The issue template outlines how to provide the support file - https://wiki.batocera.org/troubleshooting#create_a_batocera_support_file

taleteller commented 8 months ago

Sure, if it helps: batocera-support-20240312144831.tar.gz

This is from a USB booted V39, it should contain an internal SATA device, like /dev/sdb but nope. Smells like missing kernel flags to me. Do you want a V38 as well?

dmanlfc commented 8 months ago

the kernel module configuration for sata hasn't changed. you may have stumbled upon a kernel regression for your controller. we have move to 6.8 now, did you want to try an early v40 image?

dmanlfc commented 8 months ago

@taleteller v40 early tests which has the updated kernel - https://drive.google.com/drive/folders/1_bqmR7CoZ78i7DolYt5b-RRqB5c-LPyN?usp=drive_link

taleteller commented 8 months ago

Sadly still no internal devices, support file from this image attached batocera-support-20240315110619.tar.gz

dmanlfc commented 8 months ago

@taleteller create a manjaro USB & boot off that. set the kernel to 6.7 or 6.8 then reboot. ensure you're on that kernel version (uname -r via the terminal will confirm) & then verify you can access your sata device. that's a good way to confirm the suspected kernel regression.

taleteller commented 8 months ago

This might take a little, because the latest manjora iso comes with 6.6 (internal drive working) and to get a reliable result I need to install it. The only drive spares I got around are hdds.

dmanlfc commented 8 months ago

only you can verify it unfortunately. other systems are fine. the alternative is to move away from sata for that board but if it's a regression, the kernel devs needs to know pronto.

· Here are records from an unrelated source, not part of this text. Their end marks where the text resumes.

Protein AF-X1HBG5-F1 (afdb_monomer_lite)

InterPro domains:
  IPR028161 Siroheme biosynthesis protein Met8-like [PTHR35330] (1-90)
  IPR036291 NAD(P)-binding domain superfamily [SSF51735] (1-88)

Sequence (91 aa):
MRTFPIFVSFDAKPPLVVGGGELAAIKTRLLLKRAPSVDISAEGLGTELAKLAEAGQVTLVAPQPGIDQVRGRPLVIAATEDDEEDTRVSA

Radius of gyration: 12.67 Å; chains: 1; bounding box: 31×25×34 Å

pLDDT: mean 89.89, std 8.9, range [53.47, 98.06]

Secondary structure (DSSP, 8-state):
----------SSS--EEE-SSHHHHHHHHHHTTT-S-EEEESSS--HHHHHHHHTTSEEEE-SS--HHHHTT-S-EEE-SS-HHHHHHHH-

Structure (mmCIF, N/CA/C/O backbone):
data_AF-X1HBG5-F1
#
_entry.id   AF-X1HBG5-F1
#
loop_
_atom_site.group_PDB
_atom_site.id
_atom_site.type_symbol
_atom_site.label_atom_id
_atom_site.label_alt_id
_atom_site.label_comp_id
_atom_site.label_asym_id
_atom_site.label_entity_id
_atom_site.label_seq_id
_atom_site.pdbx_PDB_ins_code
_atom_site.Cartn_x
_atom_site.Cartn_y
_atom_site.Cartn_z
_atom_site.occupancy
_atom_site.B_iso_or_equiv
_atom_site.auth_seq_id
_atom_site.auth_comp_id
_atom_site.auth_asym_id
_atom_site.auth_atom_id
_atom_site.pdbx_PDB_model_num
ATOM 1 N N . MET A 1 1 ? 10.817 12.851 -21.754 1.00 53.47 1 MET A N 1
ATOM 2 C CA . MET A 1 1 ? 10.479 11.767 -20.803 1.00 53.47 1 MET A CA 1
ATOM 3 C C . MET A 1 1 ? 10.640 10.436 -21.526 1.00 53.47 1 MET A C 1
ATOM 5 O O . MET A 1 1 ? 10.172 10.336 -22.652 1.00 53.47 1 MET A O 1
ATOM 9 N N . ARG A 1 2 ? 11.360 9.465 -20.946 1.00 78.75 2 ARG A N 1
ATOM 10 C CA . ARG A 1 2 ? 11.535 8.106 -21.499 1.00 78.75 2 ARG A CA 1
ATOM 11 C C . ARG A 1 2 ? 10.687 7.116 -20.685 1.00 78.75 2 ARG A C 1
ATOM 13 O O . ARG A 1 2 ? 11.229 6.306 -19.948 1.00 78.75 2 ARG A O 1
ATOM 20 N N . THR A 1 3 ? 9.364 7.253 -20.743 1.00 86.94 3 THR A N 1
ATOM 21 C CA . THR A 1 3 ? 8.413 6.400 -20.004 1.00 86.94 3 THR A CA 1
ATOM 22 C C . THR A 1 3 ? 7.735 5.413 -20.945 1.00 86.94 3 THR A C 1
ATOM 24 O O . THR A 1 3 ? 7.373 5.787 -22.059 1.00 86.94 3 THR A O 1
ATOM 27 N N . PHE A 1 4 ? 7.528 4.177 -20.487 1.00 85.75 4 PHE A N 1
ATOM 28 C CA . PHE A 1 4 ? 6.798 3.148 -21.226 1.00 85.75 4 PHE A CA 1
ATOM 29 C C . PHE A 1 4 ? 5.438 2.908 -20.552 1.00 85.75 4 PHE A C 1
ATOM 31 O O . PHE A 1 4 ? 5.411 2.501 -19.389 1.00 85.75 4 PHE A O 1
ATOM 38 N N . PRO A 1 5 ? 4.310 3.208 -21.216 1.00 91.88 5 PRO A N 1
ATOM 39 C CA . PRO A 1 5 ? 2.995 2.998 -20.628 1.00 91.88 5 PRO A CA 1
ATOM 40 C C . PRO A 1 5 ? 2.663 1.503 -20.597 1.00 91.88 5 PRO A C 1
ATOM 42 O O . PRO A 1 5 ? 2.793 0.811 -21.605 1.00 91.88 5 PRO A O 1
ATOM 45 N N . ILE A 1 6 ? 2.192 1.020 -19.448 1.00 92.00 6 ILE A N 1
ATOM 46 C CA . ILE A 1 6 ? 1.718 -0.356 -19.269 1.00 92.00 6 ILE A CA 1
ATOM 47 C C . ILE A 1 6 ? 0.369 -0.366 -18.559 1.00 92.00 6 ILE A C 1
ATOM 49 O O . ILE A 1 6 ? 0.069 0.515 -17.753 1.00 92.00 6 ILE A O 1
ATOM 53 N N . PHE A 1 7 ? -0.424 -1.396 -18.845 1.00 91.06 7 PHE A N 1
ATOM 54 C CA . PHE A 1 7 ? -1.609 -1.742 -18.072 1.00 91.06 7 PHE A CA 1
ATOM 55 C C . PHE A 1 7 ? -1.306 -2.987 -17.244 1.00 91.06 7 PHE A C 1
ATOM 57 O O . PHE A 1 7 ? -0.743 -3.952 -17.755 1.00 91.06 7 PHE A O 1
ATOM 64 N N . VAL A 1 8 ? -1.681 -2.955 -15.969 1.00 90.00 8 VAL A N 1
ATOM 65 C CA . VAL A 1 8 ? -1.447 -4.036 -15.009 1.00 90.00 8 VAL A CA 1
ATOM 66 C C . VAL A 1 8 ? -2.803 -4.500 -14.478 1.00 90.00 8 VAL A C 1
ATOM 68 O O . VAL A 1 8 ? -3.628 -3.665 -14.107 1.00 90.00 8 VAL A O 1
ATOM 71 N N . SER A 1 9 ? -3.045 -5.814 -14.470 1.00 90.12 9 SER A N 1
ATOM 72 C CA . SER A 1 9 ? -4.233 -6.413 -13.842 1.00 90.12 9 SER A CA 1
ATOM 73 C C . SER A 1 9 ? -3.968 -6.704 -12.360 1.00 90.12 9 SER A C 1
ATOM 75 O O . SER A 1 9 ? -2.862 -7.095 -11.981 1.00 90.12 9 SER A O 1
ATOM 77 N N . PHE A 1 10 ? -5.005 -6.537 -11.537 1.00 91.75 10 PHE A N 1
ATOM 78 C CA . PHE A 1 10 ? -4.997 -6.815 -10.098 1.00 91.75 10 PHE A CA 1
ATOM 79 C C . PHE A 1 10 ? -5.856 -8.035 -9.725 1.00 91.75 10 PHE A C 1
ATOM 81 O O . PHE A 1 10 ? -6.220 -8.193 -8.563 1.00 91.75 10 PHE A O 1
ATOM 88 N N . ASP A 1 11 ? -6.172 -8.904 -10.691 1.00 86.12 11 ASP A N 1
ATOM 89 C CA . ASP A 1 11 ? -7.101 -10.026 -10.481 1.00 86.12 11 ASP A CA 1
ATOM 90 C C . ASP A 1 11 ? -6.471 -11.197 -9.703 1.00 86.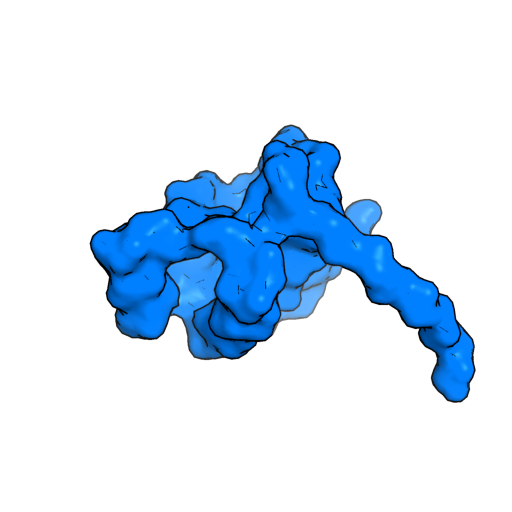12 11 ASP A C 1
ATOM 92 O O . ASP A 1 11 ? -7.178 -11.989 -9.087 1.00 86.12 11 ASP A O 1
ATOM 96 N N . ALA A 1 12 ? -5.138 -11.330 -9.733 1.00 84.62 12 ALA A N 1
ATOM 97 C CA . ALA A 1 12 ? -4.434 -12.481 -9.160 1.00 84.62 12 ALA A CA 1
ATOM 98 C C . ALA A 1 12 ? -3.997 -12.278 -7.701 1.00 84.62 12 ALA A C 1
ATOM 100 O O . ALA A 1 12 ? -4.171 -13.162 -6.864 1.00 84.62 12 ALA A O 1
ATOM 101 N N . LYS A 1 13 ? -3.382 -11.129 -7.402 1.00 90.69 13 LYS A N 1
ATOM 102 C CA . LYS A 1 13 ? -2.890 -10.773 -6.067 1.00 90.69 13 LYS A CA 1
ATOM 103 C C . LYS A 1 13 ? -3.104 -9.282 -5.808 1.00 90.69 13 LYS A C 1
ATOM 105 O O . LYS A 1 13 ? -2.892 -8.491 -6.732 1.00 90.69 13 LYS A O 1
ATOM 110 N N . PRO A 1 14 ? -3.428 -8.886 -4.566 1.00 94.50 14 PRO A N 1
ATOM 111 C CA . PRO A 1 14 ? -3.519 -7.480 -4.206 1.00 94.50 14 PRO A CA 1
ATOM 112 C C . PRO A 1 14 ? -2.181 -6.757 -4.431 1.00 94.50 14 PRO A C 1
ATOM 114 O O . PRO A 1 14 ? -1.114 -7.316 -4.125 1.00 94.50 14 PRO A O 1
ATOM 117 N N . PRO A 1 15 ? -2.197 -5.513 -4.935 1.00 96.00 15 PRO A N 1
ATOM 118 C CA . PRO A 1 15 ? -1.020 -4.660 -4.870 1.00 96.00 15 PRO A CA 1
ATOM 119 C C . PRO A 1 15 ? -0.651 -4.378 -3.406 1.00 96.00 15 PRO A C 1
ATOM 121 O O . PRO A 1 15 ? -1.502 -4.443 -2.515 1.00 96.00 15 PRO A O 1
ATOM 124 N N . LEU A 1 16 ? 0.623 -4.075 -3.169 1.00 96.19 16 LEU A N 1
ATOM 125 C CA . LEU A 1 16 ? 1.142 -3.715 -1.848 1.00 96.19 16 LEU A CA 1
ATOM 126 C C . LEU A 1 16 ? 1.471 -2.229 -1.796 1.00 96.19 16 LEU A C 1
ATOM 128 O O . LEU A 1 16 ? 2.118 -1.704 -2.703 1.00 96.19 16 LEU A O 1
ATOM 132 N N . VAL A 1 17 ? 1.077 -1.574 -0.712 1.00 96.12 17 VAL A N 1
ATOM 133 C CA . VAL A 1 17 ? 1.562 -0.240 -0.354 1.00 96.12 17 VAL A CA 1
ATOM 134 C C . VAL A 1 17 ? 2.354 -0.352 0.943 1.00 96.12 17 VAL A C 1
ATOM 136 O O . VAL A 1 17 ? 1.885 -0.951 1.908 1.00 96.12 17 VAL A O 1
ATOM 139 N N . VAL A 1 18 ? 3.565 0.195 0.960 1.00 95.00 18 VAL A N 1
ATOM 140 C CA . VAL A 1 18 ? 4.409 0.264 2.157 1.00 95.00 18 VAL A CA 1
ATOM 141 C C . VAL A 1 18 ? 4.272 1.656 2.762 1.00 95.00 18 VAL A C 1
ATOM 143 O O . VAL A 1 18 ? 4.391 2.649 2.048 1.00 95.00 18 VAL A O 1
ATOM 146 N N . GLY A 1 19 ? 3.981 1.721 4.059 1.00 94.25 19 GLY A N 1
ATOM 147 C CA . GLY A 1 19 ? 3.645 2.946 4.781 1.00 94.25 19 GLY A CA 1
ATOM 148 C C . GLY A 1 19 ? 2.178 2.992 5.217 1.00 94.25 19 GLY A C 1
ATOM 149 O O . GLY A 1 19 ? 1.288 2.468 4.550 1.00 94.25 19 GLY A O 1
ATOM 150 N N . GLY A 1 20 ? 1.927 3.616 6.370 1.00 95.19 20 GLY A N 1
ATOM 151 C CA . GLY A 1 20 ? 0.598 3.713 6.993 1.00 95.19 20 GLY A CA 1
ATOM 152 C C . GLY A 1 20 ? 0.015 5.128 7.037 1.00 95.19 20 GLY A C 1
ATOM 153 O O . GLY A 1 20 ? -1.050 5.335 7.619 1.00 95.19 20 GLY A O 1
ATOM 154 N N . GLY A 1 21 ? 0.723 6.106 6.467 1.00 94.44 21 GLY A N 1
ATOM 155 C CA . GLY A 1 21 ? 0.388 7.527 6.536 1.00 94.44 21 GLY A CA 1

taleteller commented 8 months ago

Yap, this is a kernel thing. Manjaro with 6.6.19-1 boots fine, booting with 6.7.7-1 and 6.8.0rc6-1 fail and drop me on an emergency shell without sda present in the dev tree.

By coincidence I found a similar unsolved case in the Manjaro Forums with also similar hardware: https://forum.manjaro.org/t/stuck-on-emergency-shell-with-kernel-6-7/157796

dmanlfc commented 8 months ago

ok good, thought as much. you will need to raise an issue with the linux kernel - https://www.kernel.org/doc/html/v4.19/admin-guide/reporting-bugs.html#:~:text=lists%20like%20LKML.-,Identify%20who%20to%20notify,via%20the%20subsystem%20mailing%20list.

taleteller commented 8 months ago

Well the kernel dev list is not really my waters. I can verify the problem for one Mainboard of one Vendor and would need to check mainline built kernels and I am not exactly the gentoo guy. Doubtful such an issue will get attention anytime soon. Meanwhile I verified that NVMe devices are working and therefore I will migrate to it.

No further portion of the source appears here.